One active immunotherapy approach is using IGN101 (formulated edrecolomab) for induction of anti-Ep-CAM anti-idiotypic antibodies (Zaloudik et al, 2002). This vaccination was shown to be safe, reduce Ep-CAM positive tumour cells in circulation and prolong survival of patients with metastatic rectal cancer (Himmler et al, 2005). Current experimental approaches are using the Ep-CAM promoter to control the expression of therapeutic genes (Gires et al, 2004), and short interfering RNA for the silencing of Ep-CAM expression, which resulted in a 35–80% decrease in proliferation of breast cancer cell lines (Osta et al, 2004). Lastly, the Ep-CAM protein is being used as a vaccine to elicit by various approaches the induction of specific T and B cell responses (Mosolits et al, 2004, 2005; Neidhart et al, 2004).
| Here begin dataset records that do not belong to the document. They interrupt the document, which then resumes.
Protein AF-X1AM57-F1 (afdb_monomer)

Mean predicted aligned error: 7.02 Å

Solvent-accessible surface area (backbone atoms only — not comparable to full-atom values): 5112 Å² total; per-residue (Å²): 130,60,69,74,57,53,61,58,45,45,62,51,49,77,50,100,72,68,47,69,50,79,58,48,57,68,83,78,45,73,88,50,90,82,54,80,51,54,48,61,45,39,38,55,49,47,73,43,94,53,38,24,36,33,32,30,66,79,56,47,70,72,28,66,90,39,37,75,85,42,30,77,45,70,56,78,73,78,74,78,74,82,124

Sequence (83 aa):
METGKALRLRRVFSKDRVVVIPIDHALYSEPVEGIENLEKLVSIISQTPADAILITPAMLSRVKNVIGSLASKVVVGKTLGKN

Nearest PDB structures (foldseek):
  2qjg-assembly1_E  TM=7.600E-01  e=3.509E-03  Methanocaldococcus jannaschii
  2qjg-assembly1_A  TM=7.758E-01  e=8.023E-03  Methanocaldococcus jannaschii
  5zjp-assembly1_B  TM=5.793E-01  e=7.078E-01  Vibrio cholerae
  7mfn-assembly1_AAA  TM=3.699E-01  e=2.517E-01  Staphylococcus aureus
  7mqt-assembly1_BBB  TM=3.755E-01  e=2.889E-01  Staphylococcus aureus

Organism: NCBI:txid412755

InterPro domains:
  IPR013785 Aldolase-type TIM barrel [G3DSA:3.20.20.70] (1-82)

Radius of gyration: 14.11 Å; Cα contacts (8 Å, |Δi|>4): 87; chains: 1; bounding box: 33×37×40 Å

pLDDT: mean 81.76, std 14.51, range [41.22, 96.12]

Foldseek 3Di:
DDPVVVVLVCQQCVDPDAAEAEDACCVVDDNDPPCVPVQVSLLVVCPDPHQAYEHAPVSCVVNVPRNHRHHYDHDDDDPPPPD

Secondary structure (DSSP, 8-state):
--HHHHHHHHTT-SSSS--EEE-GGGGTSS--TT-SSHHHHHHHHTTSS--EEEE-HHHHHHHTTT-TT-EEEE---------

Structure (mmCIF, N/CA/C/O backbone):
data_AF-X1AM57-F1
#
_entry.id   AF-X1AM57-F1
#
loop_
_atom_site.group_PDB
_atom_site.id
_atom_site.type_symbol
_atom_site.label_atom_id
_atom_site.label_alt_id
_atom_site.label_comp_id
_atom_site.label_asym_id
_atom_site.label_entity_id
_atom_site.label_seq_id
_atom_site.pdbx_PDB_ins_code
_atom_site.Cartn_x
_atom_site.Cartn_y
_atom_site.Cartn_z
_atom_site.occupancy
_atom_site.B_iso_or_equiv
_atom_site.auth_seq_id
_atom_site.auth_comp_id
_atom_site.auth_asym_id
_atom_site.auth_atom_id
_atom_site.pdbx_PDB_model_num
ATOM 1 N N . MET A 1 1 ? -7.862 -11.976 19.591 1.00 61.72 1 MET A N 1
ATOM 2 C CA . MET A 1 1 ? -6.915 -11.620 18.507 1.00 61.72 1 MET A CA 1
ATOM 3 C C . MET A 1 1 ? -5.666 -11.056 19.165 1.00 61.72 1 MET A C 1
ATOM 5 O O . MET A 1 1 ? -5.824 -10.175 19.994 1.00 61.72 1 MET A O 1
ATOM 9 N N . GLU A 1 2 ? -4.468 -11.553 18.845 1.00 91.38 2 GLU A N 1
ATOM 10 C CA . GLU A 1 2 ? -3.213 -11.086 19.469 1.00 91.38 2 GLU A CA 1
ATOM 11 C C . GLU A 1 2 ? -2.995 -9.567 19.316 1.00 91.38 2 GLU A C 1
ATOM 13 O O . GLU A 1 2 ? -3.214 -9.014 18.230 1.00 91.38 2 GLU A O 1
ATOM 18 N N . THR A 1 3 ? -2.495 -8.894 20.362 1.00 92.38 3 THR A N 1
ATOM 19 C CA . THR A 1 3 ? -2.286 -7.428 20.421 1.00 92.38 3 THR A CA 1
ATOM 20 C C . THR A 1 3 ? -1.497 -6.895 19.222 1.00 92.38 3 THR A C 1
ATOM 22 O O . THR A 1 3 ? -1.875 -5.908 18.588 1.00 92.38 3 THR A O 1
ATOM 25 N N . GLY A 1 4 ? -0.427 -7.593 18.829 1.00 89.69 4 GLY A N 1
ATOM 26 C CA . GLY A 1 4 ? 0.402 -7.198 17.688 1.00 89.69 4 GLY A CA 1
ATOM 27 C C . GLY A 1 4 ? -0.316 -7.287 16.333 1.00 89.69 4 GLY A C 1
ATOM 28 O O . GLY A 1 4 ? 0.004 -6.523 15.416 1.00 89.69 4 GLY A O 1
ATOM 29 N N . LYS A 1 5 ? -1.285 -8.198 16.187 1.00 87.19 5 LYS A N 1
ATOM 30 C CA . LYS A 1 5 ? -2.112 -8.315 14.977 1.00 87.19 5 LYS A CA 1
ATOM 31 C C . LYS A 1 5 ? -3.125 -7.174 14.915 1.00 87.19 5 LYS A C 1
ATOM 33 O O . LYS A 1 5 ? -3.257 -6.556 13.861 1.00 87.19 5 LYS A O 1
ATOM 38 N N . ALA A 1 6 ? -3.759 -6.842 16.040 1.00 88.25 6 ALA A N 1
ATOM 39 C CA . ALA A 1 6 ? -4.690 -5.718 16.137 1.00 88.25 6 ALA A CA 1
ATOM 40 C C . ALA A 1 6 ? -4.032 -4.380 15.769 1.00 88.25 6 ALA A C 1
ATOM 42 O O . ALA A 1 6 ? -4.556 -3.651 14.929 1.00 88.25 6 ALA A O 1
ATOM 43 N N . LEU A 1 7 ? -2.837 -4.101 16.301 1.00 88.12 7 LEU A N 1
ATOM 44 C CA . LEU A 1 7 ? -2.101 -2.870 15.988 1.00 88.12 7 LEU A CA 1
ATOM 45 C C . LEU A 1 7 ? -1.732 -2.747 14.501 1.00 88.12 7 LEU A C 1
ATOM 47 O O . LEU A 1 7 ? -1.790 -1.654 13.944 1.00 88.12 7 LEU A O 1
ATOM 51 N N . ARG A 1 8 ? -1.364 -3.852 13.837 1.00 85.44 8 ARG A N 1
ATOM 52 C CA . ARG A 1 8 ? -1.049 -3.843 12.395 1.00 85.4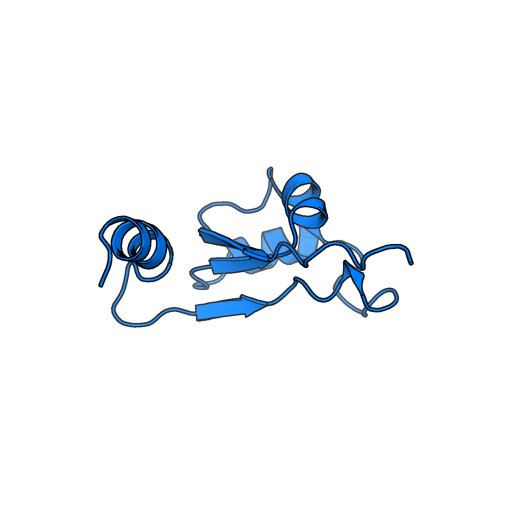4 8 ARG A CA 1
ATOM 53 C C . ARG A 1 8 ? -2.296 -3.683 11.535 1.00 85.44 8 ARG A C 1
ATOM 55 O O . ARG A 1 8 ? -2.241 -2.954 10.551 1.00 85.44 8 ARG A O 1
ATOM 62 N N . LEU A 1 9 ? -3.393 -4.349 11.895 1.00 84.81 9 LEU A N 1
ATOM 63 C CA . LEU A 1 9 ? -4.653 -4.229 11.164 1.00 84.81 9 LEU A CA 1
ATOM 64 C C . LEU A 1 9 ? -5.221 -2.815 11.265 1.00 84.81 9 LEU A C 1
ATOM 66 O O . LEU A 1 9 ? -5.629 -2.281 10.245 1.00 84.81 9 LEU A O 1
ATOM 70 N N . ARG A 1 10 ? -5.134 -2.159 12.428 1.00 84.44 10 ARG A N 1
ATOM 71 C CA . ARG A 1 10 ? -5.595 -0.771 12.608 1.00 84.44 10 ARG A CA 1
ATOM 72 C C . ARG A 1 10 ? -4.956 0.236 1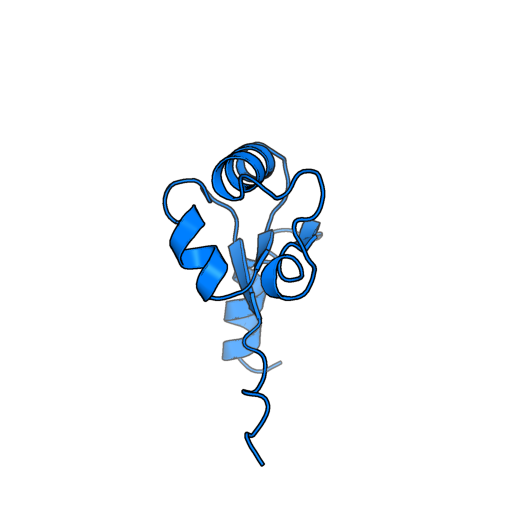1.638 1.00 84.44 10 ARG A C 1
ATOM 74 O O . ARG A 1 10 ? -5.571 1.246 11.329 1.00 84.44 10 ARG A O 1
ATOM 81 N N . ARG A 1 11 ? -3.736 -0.020 11.148 1.00 82.50 11 ARG A N 1
ATOM 82 C CA . ARG A 1 11 ? -3.065 0.856 10.163 1.00 82.50 11 ARG A CA 1
ATOM 83 C C . ARG A 1 11 ? -3.709 0.806 8.778 1.00 82.50 11 ARG A C 1
ATOM 85 O O . ARG A 1 11 ? -3.577 1.758 8.029 1.00 82.50 11 ARG A O 1
ATOM 92 N N . VAL A 1 12 ? -4.350 -0.312 8.449 1.00 82.19 12 VAL A N 1
ATOM 93 C CA . VAL A 1 12 ? -4.997 -0.557 7.154 1.00 82.19 12 VAL A CA 1
ATOM 94 C C . VA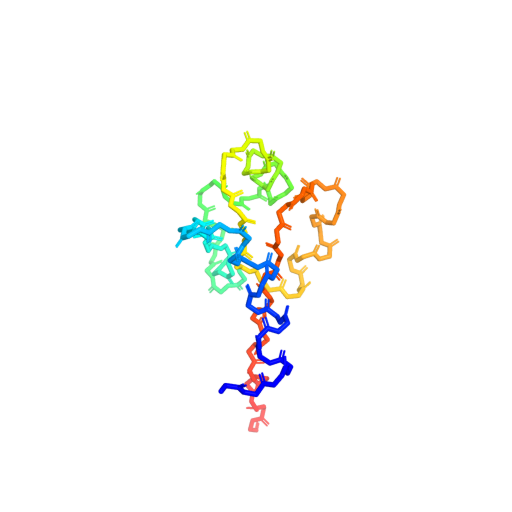L A 1 12 ? -6.507 -0.333 7.275 1.00 82.19 12 VAL A C 1
ATOM 96 O O . VAL A 1 12 ? -7.101 0.329 6.441 1.00 82.19 12 VAL A O 1
ATOM 99 N N . PHE A 1 13 ? -7.107 -0.808 8.367 1.00 81.75 13 PHE A N 1
ATOM 100 C CA . PHE A 1 13 ? -8.512 -0.639 8.737 1.00 81.75 13 PHE A CA 1
ATOM 101 C C . PHE A 1 13 ? -8.695 0.581 9.643 1.00 81.75 13 PHE A C 1
ATOM 103 O O . PHE A 1 13 ? -9.092 0.459 10.801 1.00 81.75 13 PHE A O 1
ATOM 110 N N . SER A 1 14 ? -8.356 1.766 9.131 1.00 71.12 14 SER A N 1
ATOM 111 C CA . SER A 1 14 ? -8.636 3.038 9.815 1.00 71.12 14 SER A CA 1
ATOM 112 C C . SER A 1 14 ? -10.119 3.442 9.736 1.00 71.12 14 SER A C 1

The emerging results from Ep-CAM-targeting immunotherapies show a wide utility of the target antigen. Although Ep-CAM is also expressed on normal epithelia, a lower expression there compared to tumour cells (Kim et al, 2004; Osta et al, 2004) and a possible sequestration of Ep-CAM between epithelial cells (McLaughlin et al, 2001) appears to open a therapeutic window. This is supported by the benign safety profile of certain Ep-CAM targeted therapies such as edrecolomab, adecatumumab and vaccination approaches with the autoantigen. In indications showing a strong correlation between Ep-CAM overexpression and poor survival prognosis, selective ablation of Ep-CAM positive cells by the above therapeutic approaches may translate into a survival benefit. In indications with a neutral or positive effect of Ep-CAM overexpression on survival, the high proportion of Ep-CAM positive cells in tumours may still be efficacious in particular if the targeted immunotherapy is combined with chemotherapeutics, and if used in adjuvant settings as are characterised by low tumour load.